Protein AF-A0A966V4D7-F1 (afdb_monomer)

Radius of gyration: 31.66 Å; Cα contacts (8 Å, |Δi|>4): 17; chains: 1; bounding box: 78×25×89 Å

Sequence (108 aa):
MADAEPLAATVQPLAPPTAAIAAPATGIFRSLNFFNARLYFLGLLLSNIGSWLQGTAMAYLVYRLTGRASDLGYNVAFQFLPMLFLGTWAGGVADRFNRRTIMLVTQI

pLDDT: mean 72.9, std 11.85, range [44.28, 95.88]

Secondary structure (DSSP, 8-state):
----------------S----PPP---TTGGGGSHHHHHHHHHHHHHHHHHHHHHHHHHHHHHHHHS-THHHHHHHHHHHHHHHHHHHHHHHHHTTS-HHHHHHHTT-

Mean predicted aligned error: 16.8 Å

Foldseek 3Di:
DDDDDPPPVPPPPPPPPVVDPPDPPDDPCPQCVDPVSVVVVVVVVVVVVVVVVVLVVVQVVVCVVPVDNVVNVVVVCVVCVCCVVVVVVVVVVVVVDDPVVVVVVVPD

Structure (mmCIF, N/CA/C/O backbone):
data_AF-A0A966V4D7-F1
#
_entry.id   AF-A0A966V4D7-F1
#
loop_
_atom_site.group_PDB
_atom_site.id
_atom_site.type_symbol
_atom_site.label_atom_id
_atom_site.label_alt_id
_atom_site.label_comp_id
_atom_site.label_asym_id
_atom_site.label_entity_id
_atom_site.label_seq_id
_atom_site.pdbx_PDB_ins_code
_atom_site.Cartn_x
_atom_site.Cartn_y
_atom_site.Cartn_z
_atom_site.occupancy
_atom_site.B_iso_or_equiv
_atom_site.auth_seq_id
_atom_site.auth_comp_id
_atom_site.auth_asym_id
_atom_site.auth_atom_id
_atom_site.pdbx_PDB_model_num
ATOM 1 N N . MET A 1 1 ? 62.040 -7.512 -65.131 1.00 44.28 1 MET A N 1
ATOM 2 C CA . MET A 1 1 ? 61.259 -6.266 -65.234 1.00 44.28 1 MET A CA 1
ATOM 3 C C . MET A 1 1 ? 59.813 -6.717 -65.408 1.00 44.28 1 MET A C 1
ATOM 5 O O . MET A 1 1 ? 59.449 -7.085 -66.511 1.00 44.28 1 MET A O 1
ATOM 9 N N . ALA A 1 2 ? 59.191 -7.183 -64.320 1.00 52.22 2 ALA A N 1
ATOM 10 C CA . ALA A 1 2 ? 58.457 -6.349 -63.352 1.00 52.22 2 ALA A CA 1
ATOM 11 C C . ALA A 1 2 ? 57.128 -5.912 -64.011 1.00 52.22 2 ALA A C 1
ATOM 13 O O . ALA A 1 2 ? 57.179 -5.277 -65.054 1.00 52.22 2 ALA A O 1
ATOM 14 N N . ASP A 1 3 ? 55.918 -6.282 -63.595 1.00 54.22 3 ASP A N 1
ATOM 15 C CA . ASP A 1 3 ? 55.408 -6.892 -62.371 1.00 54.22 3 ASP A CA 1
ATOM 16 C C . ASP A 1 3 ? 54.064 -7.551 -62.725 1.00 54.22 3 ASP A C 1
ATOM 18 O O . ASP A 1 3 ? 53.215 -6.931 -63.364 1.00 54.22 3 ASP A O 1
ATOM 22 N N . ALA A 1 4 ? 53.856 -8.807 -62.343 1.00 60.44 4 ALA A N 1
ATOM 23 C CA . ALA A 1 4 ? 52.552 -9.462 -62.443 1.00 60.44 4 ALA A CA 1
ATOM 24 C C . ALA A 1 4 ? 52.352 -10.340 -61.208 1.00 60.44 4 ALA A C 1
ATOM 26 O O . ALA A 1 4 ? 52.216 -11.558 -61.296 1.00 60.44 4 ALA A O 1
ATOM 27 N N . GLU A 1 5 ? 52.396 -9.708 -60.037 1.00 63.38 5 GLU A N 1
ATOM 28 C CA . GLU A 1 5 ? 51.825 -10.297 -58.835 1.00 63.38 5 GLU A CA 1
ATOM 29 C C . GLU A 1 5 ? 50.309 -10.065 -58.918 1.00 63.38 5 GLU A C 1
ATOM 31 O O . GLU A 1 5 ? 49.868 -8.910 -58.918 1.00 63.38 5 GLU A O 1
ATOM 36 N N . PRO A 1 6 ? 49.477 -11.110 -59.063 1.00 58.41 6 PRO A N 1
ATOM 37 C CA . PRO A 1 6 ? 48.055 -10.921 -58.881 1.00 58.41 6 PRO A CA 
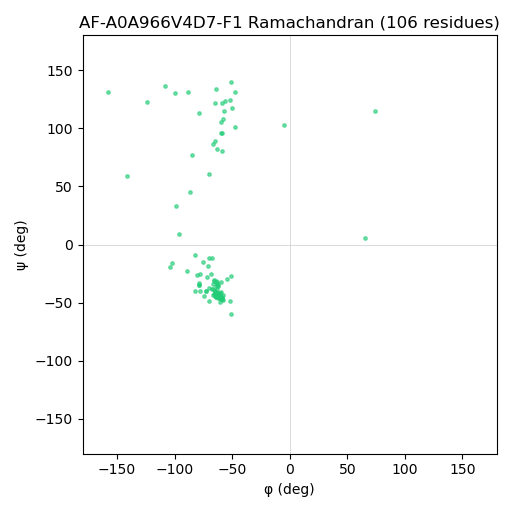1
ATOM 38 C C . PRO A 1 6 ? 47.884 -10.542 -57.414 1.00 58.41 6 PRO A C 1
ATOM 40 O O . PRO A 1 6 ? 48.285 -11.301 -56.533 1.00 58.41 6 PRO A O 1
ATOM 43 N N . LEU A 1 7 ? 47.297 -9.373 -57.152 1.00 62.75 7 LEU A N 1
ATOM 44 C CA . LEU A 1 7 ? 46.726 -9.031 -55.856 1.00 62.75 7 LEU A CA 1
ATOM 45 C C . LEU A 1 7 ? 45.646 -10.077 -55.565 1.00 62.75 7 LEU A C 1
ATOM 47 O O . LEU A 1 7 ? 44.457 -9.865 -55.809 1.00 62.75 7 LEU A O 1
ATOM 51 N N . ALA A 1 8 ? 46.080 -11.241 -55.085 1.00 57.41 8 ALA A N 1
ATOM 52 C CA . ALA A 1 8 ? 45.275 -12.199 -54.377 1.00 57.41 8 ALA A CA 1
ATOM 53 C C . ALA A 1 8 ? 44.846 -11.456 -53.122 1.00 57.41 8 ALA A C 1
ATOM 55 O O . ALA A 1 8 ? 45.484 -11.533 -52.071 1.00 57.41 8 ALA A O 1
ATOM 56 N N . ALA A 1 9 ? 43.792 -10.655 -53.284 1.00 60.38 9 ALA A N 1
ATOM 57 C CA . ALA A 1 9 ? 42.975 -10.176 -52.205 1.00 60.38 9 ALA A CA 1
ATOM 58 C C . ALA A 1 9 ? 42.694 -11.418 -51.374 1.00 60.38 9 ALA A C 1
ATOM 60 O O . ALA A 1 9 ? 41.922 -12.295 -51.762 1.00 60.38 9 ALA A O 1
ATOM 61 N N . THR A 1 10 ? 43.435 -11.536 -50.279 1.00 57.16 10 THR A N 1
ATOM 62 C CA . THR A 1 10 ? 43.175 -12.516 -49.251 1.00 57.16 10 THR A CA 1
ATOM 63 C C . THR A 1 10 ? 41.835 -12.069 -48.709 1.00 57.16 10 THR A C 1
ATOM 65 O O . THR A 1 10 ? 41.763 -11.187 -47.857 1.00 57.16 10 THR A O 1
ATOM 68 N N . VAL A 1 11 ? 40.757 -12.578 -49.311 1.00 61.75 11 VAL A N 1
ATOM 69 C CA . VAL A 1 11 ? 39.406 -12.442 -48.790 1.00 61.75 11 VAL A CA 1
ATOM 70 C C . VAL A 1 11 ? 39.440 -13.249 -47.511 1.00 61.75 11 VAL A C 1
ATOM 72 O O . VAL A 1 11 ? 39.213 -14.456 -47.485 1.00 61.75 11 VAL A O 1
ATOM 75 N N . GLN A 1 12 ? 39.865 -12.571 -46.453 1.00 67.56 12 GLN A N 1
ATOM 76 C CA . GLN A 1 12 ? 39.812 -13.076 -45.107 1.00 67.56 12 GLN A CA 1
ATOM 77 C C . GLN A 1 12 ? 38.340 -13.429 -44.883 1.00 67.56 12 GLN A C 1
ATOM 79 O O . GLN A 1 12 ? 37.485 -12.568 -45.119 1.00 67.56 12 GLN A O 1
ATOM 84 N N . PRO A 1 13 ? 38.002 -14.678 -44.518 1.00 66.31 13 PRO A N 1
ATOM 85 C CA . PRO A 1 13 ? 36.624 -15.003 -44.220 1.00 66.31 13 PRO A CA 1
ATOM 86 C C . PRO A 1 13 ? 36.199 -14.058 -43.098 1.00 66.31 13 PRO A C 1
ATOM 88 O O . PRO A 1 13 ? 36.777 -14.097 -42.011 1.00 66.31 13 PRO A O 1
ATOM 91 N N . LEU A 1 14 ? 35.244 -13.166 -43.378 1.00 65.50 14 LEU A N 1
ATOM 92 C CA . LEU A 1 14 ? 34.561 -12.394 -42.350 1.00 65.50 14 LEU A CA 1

********************

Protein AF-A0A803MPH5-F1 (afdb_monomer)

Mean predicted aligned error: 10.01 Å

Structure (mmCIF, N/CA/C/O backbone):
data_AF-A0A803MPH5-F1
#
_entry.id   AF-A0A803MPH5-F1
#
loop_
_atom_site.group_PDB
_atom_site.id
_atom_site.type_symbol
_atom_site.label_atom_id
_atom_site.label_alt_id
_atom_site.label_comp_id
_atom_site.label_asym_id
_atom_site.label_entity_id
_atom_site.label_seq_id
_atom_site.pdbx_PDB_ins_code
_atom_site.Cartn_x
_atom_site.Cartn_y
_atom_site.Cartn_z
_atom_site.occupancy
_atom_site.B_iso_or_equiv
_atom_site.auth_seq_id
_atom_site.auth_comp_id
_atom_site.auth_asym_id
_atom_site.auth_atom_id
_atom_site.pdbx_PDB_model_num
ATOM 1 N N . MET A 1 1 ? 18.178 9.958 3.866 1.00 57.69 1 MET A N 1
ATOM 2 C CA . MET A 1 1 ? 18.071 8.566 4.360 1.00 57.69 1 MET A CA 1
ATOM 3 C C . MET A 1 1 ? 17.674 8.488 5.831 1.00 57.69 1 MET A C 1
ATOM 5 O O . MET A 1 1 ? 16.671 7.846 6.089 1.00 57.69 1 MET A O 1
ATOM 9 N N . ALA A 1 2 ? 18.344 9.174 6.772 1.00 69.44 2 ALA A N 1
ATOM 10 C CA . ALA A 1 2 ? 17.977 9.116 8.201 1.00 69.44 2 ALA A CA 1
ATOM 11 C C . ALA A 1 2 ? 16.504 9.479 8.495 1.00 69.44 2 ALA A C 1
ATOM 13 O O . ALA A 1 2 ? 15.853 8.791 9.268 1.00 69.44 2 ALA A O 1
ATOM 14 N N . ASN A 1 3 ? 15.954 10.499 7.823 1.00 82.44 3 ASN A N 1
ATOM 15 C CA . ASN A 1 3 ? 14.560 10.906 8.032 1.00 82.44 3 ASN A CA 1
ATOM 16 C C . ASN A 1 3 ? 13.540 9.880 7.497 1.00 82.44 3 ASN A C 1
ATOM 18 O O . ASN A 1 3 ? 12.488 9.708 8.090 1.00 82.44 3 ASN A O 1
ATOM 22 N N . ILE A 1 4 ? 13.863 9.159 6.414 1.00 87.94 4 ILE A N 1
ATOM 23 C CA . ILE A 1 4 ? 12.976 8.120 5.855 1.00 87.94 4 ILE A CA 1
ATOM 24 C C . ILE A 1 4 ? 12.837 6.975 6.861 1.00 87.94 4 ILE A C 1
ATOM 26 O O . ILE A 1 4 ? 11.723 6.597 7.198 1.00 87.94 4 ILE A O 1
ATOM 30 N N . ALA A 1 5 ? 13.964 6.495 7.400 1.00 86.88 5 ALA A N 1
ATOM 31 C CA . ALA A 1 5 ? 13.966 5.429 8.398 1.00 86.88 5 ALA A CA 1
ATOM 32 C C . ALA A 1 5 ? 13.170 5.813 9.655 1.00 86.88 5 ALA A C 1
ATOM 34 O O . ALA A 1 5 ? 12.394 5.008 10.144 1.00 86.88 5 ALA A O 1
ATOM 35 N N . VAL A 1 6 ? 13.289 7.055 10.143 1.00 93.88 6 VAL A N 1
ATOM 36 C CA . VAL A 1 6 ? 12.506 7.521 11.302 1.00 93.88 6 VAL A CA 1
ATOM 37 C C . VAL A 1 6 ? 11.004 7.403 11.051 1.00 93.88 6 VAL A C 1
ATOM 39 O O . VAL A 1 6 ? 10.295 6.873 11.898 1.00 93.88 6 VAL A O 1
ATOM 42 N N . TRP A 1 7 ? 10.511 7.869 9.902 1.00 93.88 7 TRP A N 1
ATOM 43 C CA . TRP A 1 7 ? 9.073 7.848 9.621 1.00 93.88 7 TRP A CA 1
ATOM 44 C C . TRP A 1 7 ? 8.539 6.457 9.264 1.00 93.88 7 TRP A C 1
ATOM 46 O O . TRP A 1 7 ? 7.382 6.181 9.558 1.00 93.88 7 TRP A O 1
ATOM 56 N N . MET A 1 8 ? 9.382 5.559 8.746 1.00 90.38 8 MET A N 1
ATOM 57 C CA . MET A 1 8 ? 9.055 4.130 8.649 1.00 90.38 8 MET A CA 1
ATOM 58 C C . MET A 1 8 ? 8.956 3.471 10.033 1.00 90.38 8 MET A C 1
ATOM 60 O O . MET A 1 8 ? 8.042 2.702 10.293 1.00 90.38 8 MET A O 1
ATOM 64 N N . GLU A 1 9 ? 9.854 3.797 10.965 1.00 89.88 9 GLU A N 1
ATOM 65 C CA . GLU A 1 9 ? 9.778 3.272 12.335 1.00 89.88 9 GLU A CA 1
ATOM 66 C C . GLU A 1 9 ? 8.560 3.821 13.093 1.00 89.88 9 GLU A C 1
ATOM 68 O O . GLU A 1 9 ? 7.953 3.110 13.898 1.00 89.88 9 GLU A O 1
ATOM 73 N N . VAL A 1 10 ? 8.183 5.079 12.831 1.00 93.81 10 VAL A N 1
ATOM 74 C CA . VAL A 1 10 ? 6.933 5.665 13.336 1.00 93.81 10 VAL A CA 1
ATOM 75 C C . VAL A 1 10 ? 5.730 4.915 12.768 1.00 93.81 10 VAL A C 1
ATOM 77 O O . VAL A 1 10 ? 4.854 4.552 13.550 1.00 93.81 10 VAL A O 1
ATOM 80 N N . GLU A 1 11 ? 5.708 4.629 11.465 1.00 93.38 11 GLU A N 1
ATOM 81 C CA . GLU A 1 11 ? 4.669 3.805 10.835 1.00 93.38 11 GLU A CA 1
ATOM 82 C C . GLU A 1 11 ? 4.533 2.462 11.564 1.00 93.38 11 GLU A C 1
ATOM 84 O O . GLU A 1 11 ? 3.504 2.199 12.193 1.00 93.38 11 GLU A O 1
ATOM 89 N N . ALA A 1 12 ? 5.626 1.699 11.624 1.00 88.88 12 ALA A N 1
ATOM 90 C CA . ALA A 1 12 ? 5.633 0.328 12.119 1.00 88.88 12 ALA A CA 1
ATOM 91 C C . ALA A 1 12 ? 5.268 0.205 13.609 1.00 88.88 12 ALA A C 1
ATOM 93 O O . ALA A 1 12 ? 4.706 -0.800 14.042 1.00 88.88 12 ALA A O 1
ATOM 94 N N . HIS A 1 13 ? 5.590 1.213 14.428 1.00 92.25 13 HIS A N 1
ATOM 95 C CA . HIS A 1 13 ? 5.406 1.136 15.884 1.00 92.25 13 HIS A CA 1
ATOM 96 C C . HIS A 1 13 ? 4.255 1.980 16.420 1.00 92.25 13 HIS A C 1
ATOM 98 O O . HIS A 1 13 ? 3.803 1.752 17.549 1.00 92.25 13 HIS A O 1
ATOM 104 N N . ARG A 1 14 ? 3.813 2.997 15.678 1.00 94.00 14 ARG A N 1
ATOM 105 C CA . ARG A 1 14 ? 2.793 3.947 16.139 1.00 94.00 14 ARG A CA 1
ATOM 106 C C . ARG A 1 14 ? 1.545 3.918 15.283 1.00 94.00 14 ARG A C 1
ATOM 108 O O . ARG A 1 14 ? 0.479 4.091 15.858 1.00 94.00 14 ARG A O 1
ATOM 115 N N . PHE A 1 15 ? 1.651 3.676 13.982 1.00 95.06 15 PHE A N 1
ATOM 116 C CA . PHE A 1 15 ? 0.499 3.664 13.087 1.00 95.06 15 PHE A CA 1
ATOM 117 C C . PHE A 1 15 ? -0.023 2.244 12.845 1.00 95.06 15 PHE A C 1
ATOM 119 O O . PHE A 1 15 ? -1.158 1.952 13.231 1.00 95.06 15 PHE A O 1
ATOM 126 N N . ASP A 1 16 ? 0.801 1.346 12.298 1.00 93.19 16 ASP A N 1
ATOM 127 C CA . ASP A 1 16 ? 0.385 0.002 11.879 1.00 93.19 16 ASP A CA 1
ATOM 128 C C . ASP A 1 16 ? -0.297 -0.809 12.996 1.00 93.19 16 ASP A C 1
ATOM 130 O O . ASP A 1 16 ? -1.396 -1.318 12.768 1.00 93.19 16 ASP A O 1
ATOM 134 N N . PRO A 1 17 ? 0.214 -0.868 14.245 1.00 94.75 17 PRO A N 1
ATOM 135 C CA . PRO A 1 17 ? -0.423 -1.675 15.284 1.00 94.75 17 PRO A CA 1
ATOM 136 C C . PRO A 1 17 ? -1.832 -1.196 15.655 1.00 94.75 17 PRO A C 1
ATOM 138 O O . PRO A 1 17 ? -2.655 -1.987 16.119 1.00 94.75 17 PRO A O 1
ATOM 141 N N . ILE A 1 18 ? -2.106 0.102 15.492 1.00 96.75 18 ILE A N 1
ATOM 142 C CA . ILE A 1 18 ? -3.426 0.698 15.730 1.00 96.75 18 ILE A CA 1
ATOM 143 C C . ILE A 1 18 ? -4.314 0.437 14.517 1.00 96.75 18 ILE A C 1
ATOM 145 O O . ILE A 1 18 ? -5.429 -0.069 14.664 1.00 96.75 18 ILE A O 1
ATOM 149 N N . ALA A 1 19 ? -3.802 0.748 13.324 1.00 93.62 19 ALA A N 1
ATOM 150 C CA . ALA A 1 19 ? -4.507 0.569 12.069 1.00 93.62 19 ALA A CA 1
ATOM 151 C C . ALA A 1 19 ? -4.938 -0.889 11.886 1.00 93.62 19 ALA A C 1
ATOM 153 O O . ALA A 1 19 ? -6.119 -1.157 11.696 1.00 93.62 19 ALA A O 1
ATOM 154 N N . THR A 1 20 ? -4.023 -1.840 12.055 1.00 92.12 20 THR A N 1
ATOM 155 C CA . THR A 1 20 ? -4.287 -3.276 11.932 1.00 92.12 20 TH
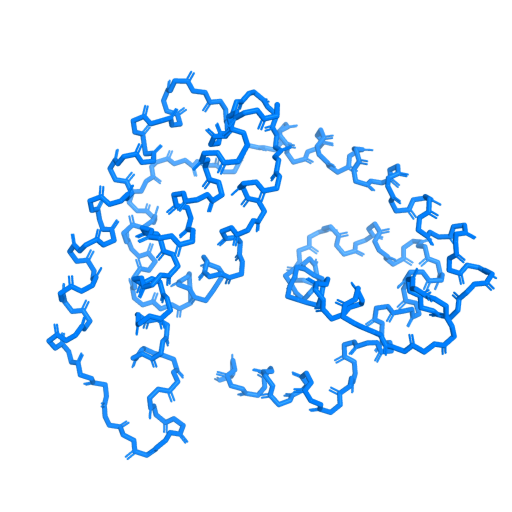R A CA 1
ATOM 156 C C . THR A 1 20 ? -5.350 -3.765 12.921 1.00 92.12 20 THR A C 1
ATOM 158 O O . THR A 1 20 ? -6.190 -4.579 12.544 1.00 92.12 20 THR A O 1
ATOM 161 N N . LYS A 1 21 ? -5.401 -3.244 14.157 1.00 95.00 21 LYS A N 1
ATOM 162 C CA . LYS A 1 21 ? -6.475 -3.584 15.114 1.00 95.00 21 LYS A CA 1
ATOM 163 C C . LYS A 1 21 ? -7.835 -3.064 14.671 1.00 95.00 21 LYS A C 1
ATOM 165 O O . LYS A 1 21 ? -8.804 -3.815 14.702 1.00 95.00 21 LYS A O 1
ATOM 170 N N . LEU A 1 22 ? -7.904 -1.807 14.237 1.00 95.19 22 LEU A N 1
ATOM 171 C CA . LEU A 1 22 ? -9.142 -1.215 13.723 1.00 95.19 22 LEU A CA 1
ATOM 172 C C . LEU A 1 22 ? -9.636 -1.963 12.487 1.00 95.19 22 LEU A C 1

********************

Quote the data above from the line containing "Protein AF-A0A966V4D7-F1 (afdb_monomer)" to the line containing "ATOM 14 N N . ASP", inclusive, and stop.

Protein AF-A0A966V4D7-F1 (afdb_monomer)

Radius of gyration: 31.66 Å; Cα contacts (8 Å, |Δi|>4): 17; chains: 1; bounding box: 78×25×89 Å

Sequence (108 aa):
MADAEPLAATVQPLAPPTAAIAAPATGIFRSLNFFNARLYFLGLLLSNIGSWLQGTAMAYLVYRLTGRASDLGYNVAFQFLPMLFLGTWAGGVADRFNRRTIMLVTQI

pLDDT: mean 72.9, std 11.85, range [44.28, 95.88]

Secondary structure (DSSP, 8-state):
----------------S----PPP---TTGGGGSHHHHHHHHHHHHHHHHHHHHHHHHHHHHHHHHS-THHHHHHHHHHHHHHHHHHHHHHHHHTTS-HHHHHHHTT-

Mean predicted aligned error: 16.8 Å

Foldseek 3Di:
DDDDDPPPVPPPPPPPPVVDPPDPPDDPCPQCVDPVSVVVVVVVVVVVVVVVVVLVVVQVVVCVVPVDNVVNVVVVCVVCVCCVVVVVVVVVVVVVDDPVVVVVVVPD

Structure (mmCIF, N/CA/C/O backbone):
data_AF-A0A966V4D7-F1
#
_entry.id   AF-A0A966V4D7-F1
#
loop_
_atom_site.group_PDB
_atom_site.id
_atom_site.type_symbol
_atom_site.label_atom_id
_atom_site.label_alt_id
_atom_site.label_comp_id
_atom_site.label_asym_id
_atom_site.label_entity_id
_atom_site.label_seq_id
_atom_site.pdbx_PDB_ins_code
_atom_site.Cartn_x
_atom_site.Cartn_y
_atom_site.Cartn_z
_atom_site.occupancy
_atom_site.B_iso_or_equiv
_atom_site.auth_seq_id
_atom_site.auth_comp_id
_atom_site.auth_asym_id
_atom_site.auth_atom_id
_atom_site.pdbx_PDB_model_num
ATOM 1 N N . MET A 1 1 ? 62.040 -7.512 -65.131 1.00 44.28 1 MET A N 1
ATOM 2 C CA . MET A 1 1 ? 61.259 -6.266 -65.234 1.00 44.28 1 MET A CA 1
ATOM 3 C C . MET A 1 1 ? 59.813 -6.717 -65.408 1.00 44.28 1 MET A C 1
ATOM 5 O O . MET A 1 1 ? 59.449 -7.085 -66.511 1.00 44.28 1 MET A O 1
ATOM 9 N N . ALA A 1 2 ? 59.191 -7.183 -64.320 1.00 52.22 2 ALA A N 1
ATOM 10 C CA . ALA A 1 2 ? 58.457 -6.349 -63.352 1.00 52.22 2 ALA A CA 1
ATOM 11 C C . ALA A 1 2 ? 57.128 -5.912 -64.011 1.00 52.22 2 ALA A C 1
ATOM 13 O O . ALA A 1 2 ? 57.179 -5.277 -65.054 1.00 52.22 2 ALA A O 1
ATOM 14 N N . ASP A 1 3 ? 55.918 -6.282 -63.595 1.00 54.22 3 ASP A N 1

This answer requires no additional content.